Aconteceu outra vez: They have run out of other people's money
Pois foi. Como disse uma vez, há mais de 40 anos, a sra. Thatcher, "eles gastaram todo o dinheiro dos outros". Por isso, sem dinheiro, acabou-se a festa. E acabaram-se as ilusões. E a mitomania.
Ontem ainda se ouviam vozes indignadas, até inconformadas. O Bloco acusava os bancos de terem decidido "estrangular o apoio financeiro ao Estado". Ana Gomes proclamava que "aqueles que elegemos para mandar (...) andam a toque de caixa dos banqueiros". E o PCP pedia explicações e anunciava alternativas.
Pior: apesar de ser óbvio que o crédito da República tinha chegado ao fim, ainda ontem uma fonte do gabinete do primeiro-ministro assegurava que "o factor fundamental que levou a que o Governo solicitasse esta ajuda foram as dificuldades financeiras do sector financeiro, e não tanto por dificuldades de financiamento do Estado".
Esta gente ainda não percebeu o mundo em que vive e como chegámos até à situação desgraçada em que estamos. Esta gente ainda não percebeu que não pode continuar a gastar o dinheiro dos outros - dos bancos, dos contribuintes - porque já gastou tudo (e muito mais) do que havia a gastar. Há mais de um ano que a banca portuguesa não tem acesso directo ao mercado de crédito, há mais de um ano que depende do BCE. Há mais de um ano que, mesmo assim, são os bancos portugueses que asseguram boa parte do financiamento do Estado, sacrificando ao mesmo tempo o financiamento do sector produtivo da economia. Há muitos meses que se sabia que não era possível sustentar por muito mais tempo esta teia de dependências.
O que agora sucedeu foi que os bancos portugueses deixaram de conseguir aceder a novos empréstimos porque parte das garantias que tinham para dar - em especial os títulos de dívida pública portuguesa - se desvalorizaram. Por isso disseram o que não podiam deixar de dizer: que não continuariam a ir aos leilões da dívida.
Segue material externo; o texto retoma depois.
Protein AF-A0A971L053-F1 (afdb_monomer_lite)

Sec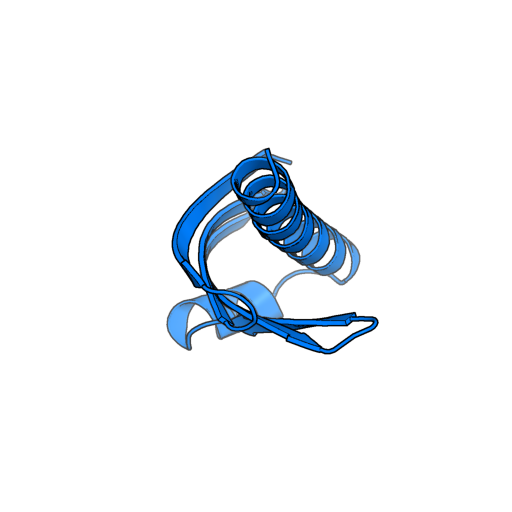ondary structure (DSSP, 8-state):
-EEEEEEEEEETTEEEEEEEEEETTEEEEEEEEEEEETTEEEEEE-HHHHHHHHTS-HHHHHHHHHHHHHHHHHHHHHHT-

pLDDT: mean 87.76, std 7.24, range [55.12, 94.88]

Foldseek 3Di:
DDKDKDWPDDDPFWTKMWMWDDDPPQIATFIWIWGDDPPDIDIDTDPVRVVSLVPDDPVSNVVVVVVVVVNNVVVVVVVVD

Sequence (81 aa):
MSFKGRIIEGDDPDYIAEFIYRSGNTVISGMARIVRKQPKLEISYCNLSADKVRMLGEEDLTKLELEITNLVLNDLLKKNK

Structure (mmCIF, N/CA/C/O backbone):
data_AF-A0A971L053-F1
#
_entry.id   AF-A0A971L053-F1
#
loop_
_atom_site.group_PDB
_atom_site.id
_atom_site.type_symbol
_atom_site.label_atom_id
_atom_site.label_alt_id
_atom_site.label_comp_id
_atom_site.label_asym_id
_atom_site.label_entity_id
_atom_site.label_seq_id
_atom_site.pdbx_PDB_ins_code
_atom_site.Cartn_x
_atom_site.Cartn_y
_atom_site.Cartn_z
_atom_site.occupancy
_atom_site.B_iso_or_equiv
_atom_site.auth_seq_id
_atom_site.auth_comp_id
_atom_site.auth_asym_id
_atom_site.auth_atom_id
_atom_site.pdbx_PDB_model_num
ATOM 1 N N . MET A 1 1 ? 11.224 10.888 -4.420 1.00 79.06 1 MET A N 1
ATOM 2 C CA . MET A 1 1 ? 10.036 10.012 -4.342 1.00 79.06 1 MET A CA 1
ATOM 3 C C . MET A 1 1 ? 8.830 10.858 -3.960 1.00 79.06 1 MET A C 1
ATOM 5 O O . MET A 1 1 ? 8.995 11.799 -3.193 1.00 79.06 1 MET A O 1
ATOM 9 N N . SER A 1 2 ? 7.648 10.560 -4.499 1.00 90.44 2 SER A N 1
ATOM 10 C CA . SER A 1 2 ? 6.387 11.177 -4.070 1.00 90.44 2 SER A CA 1
ATOM 11 C C . SER A 1 2 ? 5.303 10.110 -3.951 1.00 90.44 2 SER A C 1
ATOM 13 O O . SER A 1 2 ? 5.123 9.317 -4.874 1.00 90.44 2 SER A O 1
ATOM 15 N N . PHE A 1 3 ? 4.589 10.109 -2.827 1.00 94.12 3 PHE A N 1
ATOM 16 C CA . PHE A 1 3 ? 3.410 9.284 -2.597 1.00 94.12 3 PHE A CA 1
ATOM 17 C C . PHE A 1 3 ? 2.193 10.183 -2.384 1.00 94.12 3 PHE A C 1
ATOM 19 O O . PHE A 1 3 ? 2.259 11.197 -1.687 1.00 94.12 3 PHE A O 1
ATOM 26 N N . LYS A 1 4 ? 1.075 9.816 -3.004 1.00 93.94 4 LYS A N 1
ATOM 27 C CA . LYS A 1 4 ? -0.248 10.354 -2.697 1.00 93.94 4 LYS A CA 1
ATOM 28 C C . LYS A 1 4 ? -1.191 9.179 -2.560 1.00 93.94 4 LYS A C 1
ATOM 30 O O . LYS A 1 4 ? -1.323 8.413 -3.506 1.00 93.94 4 LYS A O 1
ATOM 35 N N . GLY A 1 5 ? -1.858 9.058 -1.424 1.00 93.94 5 GLY A N 1
ATOM 36 C CA . GLY A 1 5 ? -2.843 8.011 -1.203 1.00 93.94 5 GLY A CA 1
ATOM 37 C C . GLY A 1 5 ? -4.062 8.535 -0.467 1.00 93.94 5 GLY A C 1
ATOM 38 O O . GLY A 1 5 ? -3.980 9.532 0.253 1.00 93.94 5 GLY A O 1
ATOM 39 N N . ARG A 1 6 ? -5.195 7.869 -0.669 1.00 94.50 6 ARG A N 1
ATOM 40 C CA . ARG A 1 6 ? -6.433 8.104 0.076 1.00 94.50 6 ARG A CA 1
ATOM 41 C C . ARG A 1 6 ? -7.120 6.779 0.368 1.00 94.50 6 ARG A C 1
ATOM 43 O O . ARG A 1 6 ? -7.134 5.893 -0.482 1.00 94.50 6 ARG A O 1
ATOM 50 N N . ILE A 1 7 ? -7.707 6.668 1.551 1.00 93.06 7 ILE A N 1
ATOM 51 C CA . ILE A 1 7 ? -8.599 5.558 1.885 1.00 93.06 7 ILE A CA 1
ATOM 52 C C . ILE A 1 7 ? -9.937 5.845 1.208 1.00 93.06 7 ILE A C 1
ATOM 54 O O . ILE A 1 7 ? -10.493 6.929 1.380 1.00 93.06 7 ILE A O 1
ATOM 58 N N . ILE A 1 8 ? -10.393 4.912 0.377 1.00 93.00 8 ILE A N 1
ATOM 59 C CA . ILE A 1 8 ? -11.683 5.000 -0.320 1.00 93.00 8 ILE A CA 1
ATOM 60 C C . ILE A 1 8 ? -12.767 4.352 0.536 1.00 93.00 8 ILE A C 1
ATOM 62 O O . ILE A 1 8 ? -13.862 4.886 0.672 1.00 93.00 8 ILE A O 1
ATOM 66 N N . GLU A 1 9 ? -12.431 3.213 1.125 1.00 90.00 9 GLU A N 1
ATOM 67 C CA . GLU A 1 9 ? -13.288 2.438 2.005 1.00 90.00 9 GLU A CA 1
ATOM 68 C C . GLU A 1 9 ? -12.396 1.871 3.102 1.00 90.00 9 GLU A C 1
ATOM 70 O O . GLU A 1 9 ? -11.264 1.466 2.839 1.00 90.00 9 GLU A O 1
ATOM 75 N N . GLY A 1 10 ? -12.850 1.891 4.344 1.00 84.31 10 GLY A N 1
ATOM 76 C CA . GLY A 1 10 ? -12.036 1.364 5.423 1.00 84.31 10 GLY A CA 1
ATOM 77 C C . GLY A 1 10 ? -12.804 1.292 6.717 1.00 84.31 10 GLY A C 1
ATOM 78 O O . GLY A 1 10 ? -13.209 2.328 7.250 1.00 84.31 10 GLY A O 1
ATOM 79 N N . ASP A 1 11 ? -12.943 0.080 7.229 1.00 80.25 11 ASP A N 1
ATOM 80 C CA . ASP A 1 11 ? -13.374 -0.194 8.589 1.00 80.25 11 ASP A CA 1
ATOM 81 C C . ASP A 1 11 ? -12.498 -1.306 9.156 1.00 80.25 11 ASP A C 1
ATOM 83 O O . ASP A 1 11 ? -12.181 -2.262 8.454 1.00 80.25 11 ASP A O 1
ATOM 87 N N . ASP A 1 12 ? -12.036 -1.163 10.395 1.00 79.50 12 ASP A N 1
ATOM 88 C CA . ASP A 1 12 ? -11.076 -2.121 10.949 1.00 79.50 12 ASP A CA 1
ATOM 89 C C . ASP A 1 12 ? -11.704 -3.532 10.965 1.00 79.50 12 ASP A C 1
ATOM 91 O O . ASP A 1 12 ? -12.787 -3.693 11.530 1.00 79.50 12 ASP A O 1
ATOM 95 N N . PRO A 1 13 ? -11.071 -4.566 10.370 1.00 87.25 13 PRO A N 1
ATOM 96 C CA . PRO A 1 13 ? -9.671 -4.649 9.934 1.00 87.25 13 PRO A CA 1
ATOM 97 C C . PRO A 1 13 ? -9.401 -4.489 8.424 1.00 87.25 13 PRO A C 1
ATOM 99 O O . PRO A 1 13 ? -8.247 -4.640 8.014 1.00 87.25 13 PRO A O 1
ATOM 102 N N . ASP A 1 14 ? -10.409 -4.222 7.596 1.00 92.19 14 ASP A N 1
ATOM 103 C CA . ASP A 1 14 ? -10.326 -4.195 6.133 1.00 92.19 14 ASP A CA 1
ATOM 104 C C . ASP A 1 14 ? -10.328 -2.760 5.574 1.00 92.19 14 ASP A C 1
ATOM 106 O O . ASP A 1 14 ? -11.238 -1.960 5.790 1.00 92.19 14 ASP A O 1
ATOM 110 N N . TYR A 1 15 ? -9.315 -2.447 4.770 1.00 92.06 15 TYR A N 1
ATOM 111 C CA . TYR A 1 15 ? -9.132 -1.144 4.139 1.00 92.06 15 TYR A CA 1
ATOM 112 C C . TYR A 1 15 ? -8.920 -1.281 2.635 1.00 92.06 15 TYR A C 1
ATOM 114 O O . TYR A 1 15 ? -8.296 -2.224 2.148 1.00 92.06 15 TYR A O 1
ATOM 122 N N . ILE A 1 16 ? -9.382 -0.283 1.893 1.00 93.12 16 ILE A N 1
ATOM 123 C CA . ILE A 1 16 ? -9.139 -0.092 0.470 1.00 93.12 16 ILE A CA 1
ATOM 124 C C . ILE A 1 16 ? -8.581 1.315 0.283 1.00 93.12 16 ILE A C 1
ATOM 126 O O . ILE A 1 16 ? -9.235 2.316 0.583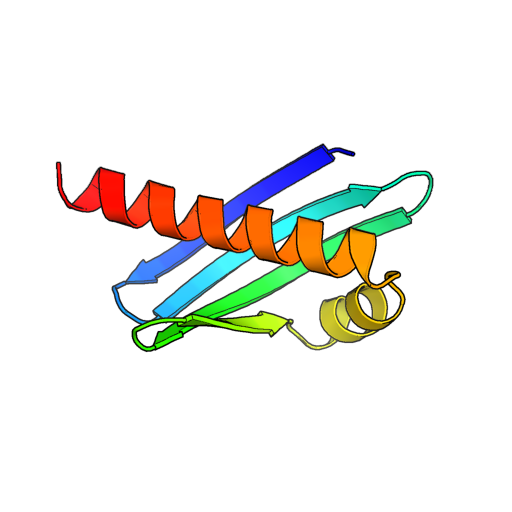 1.00 93.12 16 ILE A O 1
ATOM 130 N N . ALA A 1 17 ? -7.365 1.392 -0.245 1.00 93.56 17 ALA A N 1
ATOM 131 C CA . ALA A 1 17 ? -6.691 2.645 -0.533 1.00 93.56 17 ALA A CA 1
ATOM 132 C C . ALA A 1 17 ? -6.388 2.778 -2.023 1.00 93.56 17 ALA A C 1
ATOM 134 O O . ALA A 1 17 ? -5.857 1.863 -2.649 1.00 93.56 17 ALA A O 1
ATOM 135 N N . GLU A 1 18 ? -6.665 3.953 -2.578 1.00 94.88 18 GLU A N 1
ATOM 136 C CA . GLU A 1 18 ? -6.104 4.371 -3.859 1.00 94.88 18 GLU A CA 1
ATOM 137 C C . GLU A 1 18 ? -4.776 5.073 -3.609 1.00 94.88 18 GLU A C 1
ATOM 139 O O . GLU A 1 18 ? -4.646 5.862 -2.668 1.00 94.88 18 GLU A O 1
ATOM 144 N N . PHE A 1 19 ? -3.791 4.804 -4.460 1.00 94.38 19 PHE A N 1
ATOM 145 C CA . PHE A 1 19 ? -2.476 5.413 -4.359 1.00 94.38 19 PHE A CA 1
ATOM 146 C C . PHE A 1 19 ? -1.899 5.797 -5.720 1.00 94.38 19 PHE A C 1
ATOM 148 O O . PHE A 1 19 ? -2.205 5.208 -6.756 1.00 94.38 19 PHE A O 1
ATOM 155 N N . ILE A 1 20 ? -1.009 6.783 -5.683 1.00 94.12 20 ILE A N 1
ATOM 156 C CA . ILE A 1 20 ? -0.103 7.187 -6.748 1.00 94.12 20 ILE A CA 1
ATOM 157 C C . ILE A 1 20 ? 1.290 7.267 -6.132 1.00 94.12 20 ILE A C 1
ATOM 159 O O . ILE A 1 20 ? 1.550 8.078 -5.243 1.00 94.12 20 ILE A O 1
ATOM 163 N N . TYR A 1 21 ? 2.190 6.443 -6.640 1.00 93.62 21 TYR A N 1
ATOM 164 C CA . TYR A 1 21 ? 3.579 6.354 -6.240 1.00 93.62 21 TYR A CA 1
ATOM 165 C C . TYR A 1 21 ? 4.482 6.755 -7.402 1.00 93.62 21 TYR A C 1
ATOM 167 O O . TYR A 1 21 ? 4.302 6.306 -8.536 1.00 93.62 21 TYR A O 1
ATOM 175 N N . ARG A 1 22 ? 5.445 7.632 -7.121 1.00 92.06 22 ARG A N 1
ATOM 176 C CA . ARG A 1 22 ? 6.425 8.126 -8.089 1.00 92.06 22 ARG A CA 1
ATOM 177 C C .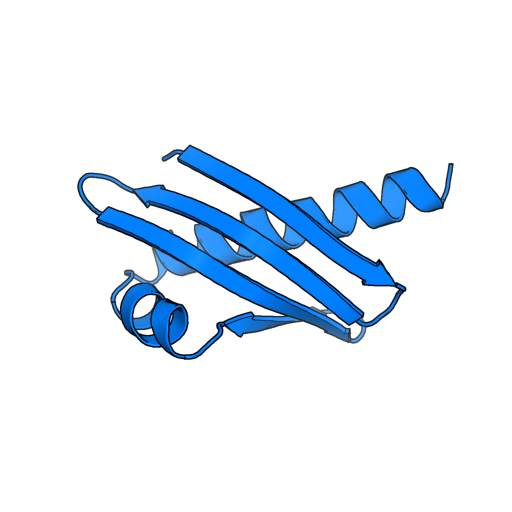 ARG A 1 22 ? 7.839 7.910 -7.560 1.00 92.06 22 ARG A C 1
ATOM 179 O O . ARG A 1 22 ? 8.223 8.544 -6.569 1.00 92.06 22 ARG A O 1
ATOM 186 N N . SER A 1 23 ? 8.618 7.090 -8.263 1.00 86.75 23 SER A N 1
ATOM 187 C CA . SER A 1 23 ? 10.055 6.904 -8.028 1.00 86.75 23 SER A CA 1
ATOM 188 C C . SER A 1 23 ? 10.814 7.041 -9.347 1.00 86.75 23 SER A C 1
ATOM 190 O O . SER A 1 23 ? 10.568 6.302 -10.297 1.00 86.75 23 SER A O 1
ATOM 192 N N . GLY A 1 24 ? 11.685 8.050 -9.445 1.00 86.62 24 GLY A N 1
ATOM 193 C CA . GLY A 1 24 ? 12.352 8.408 -10.701 1.00 86.62 24 GLY A CA 1
ATOM 194 C C . GLY A 1 24 ? 11.356 8.658 -11.842 1.00 86.62 24 GLY A C 1
ATOM 195 O O . GLY A 1 24 ? 10.440 9.471 -11.704 1.00 86.62 24 GLY A O 1
ATOM 196 N N . ASN A 1 25 ? 11.529 7.930 -12.949 1.00 84.06 25 ASN A N 1
ATOM 197 C CA . ASN A 1 25 ? 10.641 7.966 -14.121 1.00 84.06 25 ASN A CA 1
ATOM 198 C C . ASN A 1 25 ? 9.431 7.024 -13.995 1.00 84.06 25 ASN A C 1
ATOM 200 O O . ASN A 1 25 ? 8.559 7.014 -14.864 1.00 84.06 25 ASN A O 1
ATOM 204 N N . THR A 1 26 ? 9.368 6.227 -12.930 1.00 85.31 26 THR A N 1
ATOM 205 C CA . THR A 1 26 ? 8.313 5.242 -12.715 1.00 85.31 26 THR A CA 1
ATOM 206 C C . THR A 1 26 ? 7.142 5.889 -11.988 1.00 85.31 26 THR A C 1
ATOM 208 O O . THR A 1 26 ? 7.287 6.435 -10.891 1.00 85.31 26 THR A O 1
ATOM 211 N N . VAL A 1 27 ? 5.957 5.802 -12.594 1.00 90.12 27 VAL A N 1
ATOM 212 C CA . VAL A 1 27 ? 4.693 6.232 -11.991 1.00 90.12 27 VAL A CA 1
ATOM 213 C C . VAL A 1 27 ? 3.755 5.037 -11.920 1.00 90.12 27 VAL A C 1
ATOM 215 O O . VAL A 1 27 ? 3.377 4.468 -12.944 1.00 90.12 27 VAL A O 1
ATOM 218 N N . ILE A 1 28 ? 3.359 4.678 -10.704 1.00 90.62 28 ILE A N 1
ATOM 219 C CA . ILE A 1 28 ? 2.421 3.592 -10.439 1.00 90.62 28 ILE A CA 1
ATOM 220 C C . ILE A 1 28 ? 1.218 4.184 -9.738 1.00 90.62 28 ILE A C 1
ATOM 222 O O . ILE A 1 28 ? 1.342 4.810 -8.692 1.00 90.62 28 ILE A O 1
ATOM 226 N N . SER A 1 29 ? 0.047 3.974 -10.314 1.00 91.19 29 SER A N 1
ATOM 227 C CA . SER A 1 29 ? -1.224 4.292 -9.683 1.00 91.19 29 SER A CA 1
ATOM 228 C C . SER A 1 29 ? -2.054 3.028 -9.583 1.00 91.19 29 SER A C 1
ATOM 230 O O . SER A 1 29 ? -2.025 2.196 -10.497 1.00 91.19 29 SER A O 1
ATOM 232 N N . GLY A 1 30 ? -2.788 2.878 -8.491 1.00 92.25 30 GLY A N 1
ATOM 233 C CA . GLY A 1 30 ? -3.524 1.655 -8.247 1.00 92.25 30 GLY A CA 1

Ora, sem os bancos portugueses nesses leilões, não haveria Fundo de Equilíbrio da Segurança Social que salvasse Portugal e a nossa insaciável necessidade de mais e mais dinheiro para cumprir obrigações tão elementares como assegurar que os trabalhadores das empresas de transportes recebem os seus ordenados.
Alguns lunáticos, que acreditam que o dinheiro nasce debaixo das pedras ou, em alternativa, medra no fundo das caves dos bancos, proclamam que nos bastaria deixar de pagar aos credores ou cobrar mais impostos à banca para nos salvarmos da situação. Enganam-se: no dia em que o fizéssemos, não teríamos de cortar apenas cinco por cento aos salários da administração pública - teríamos de cortar, no mínimo, uns 20 por cento e, como já nos sucedeu no século XIX, meses haveria em que os salários não chegariam ou chegariam com atraso.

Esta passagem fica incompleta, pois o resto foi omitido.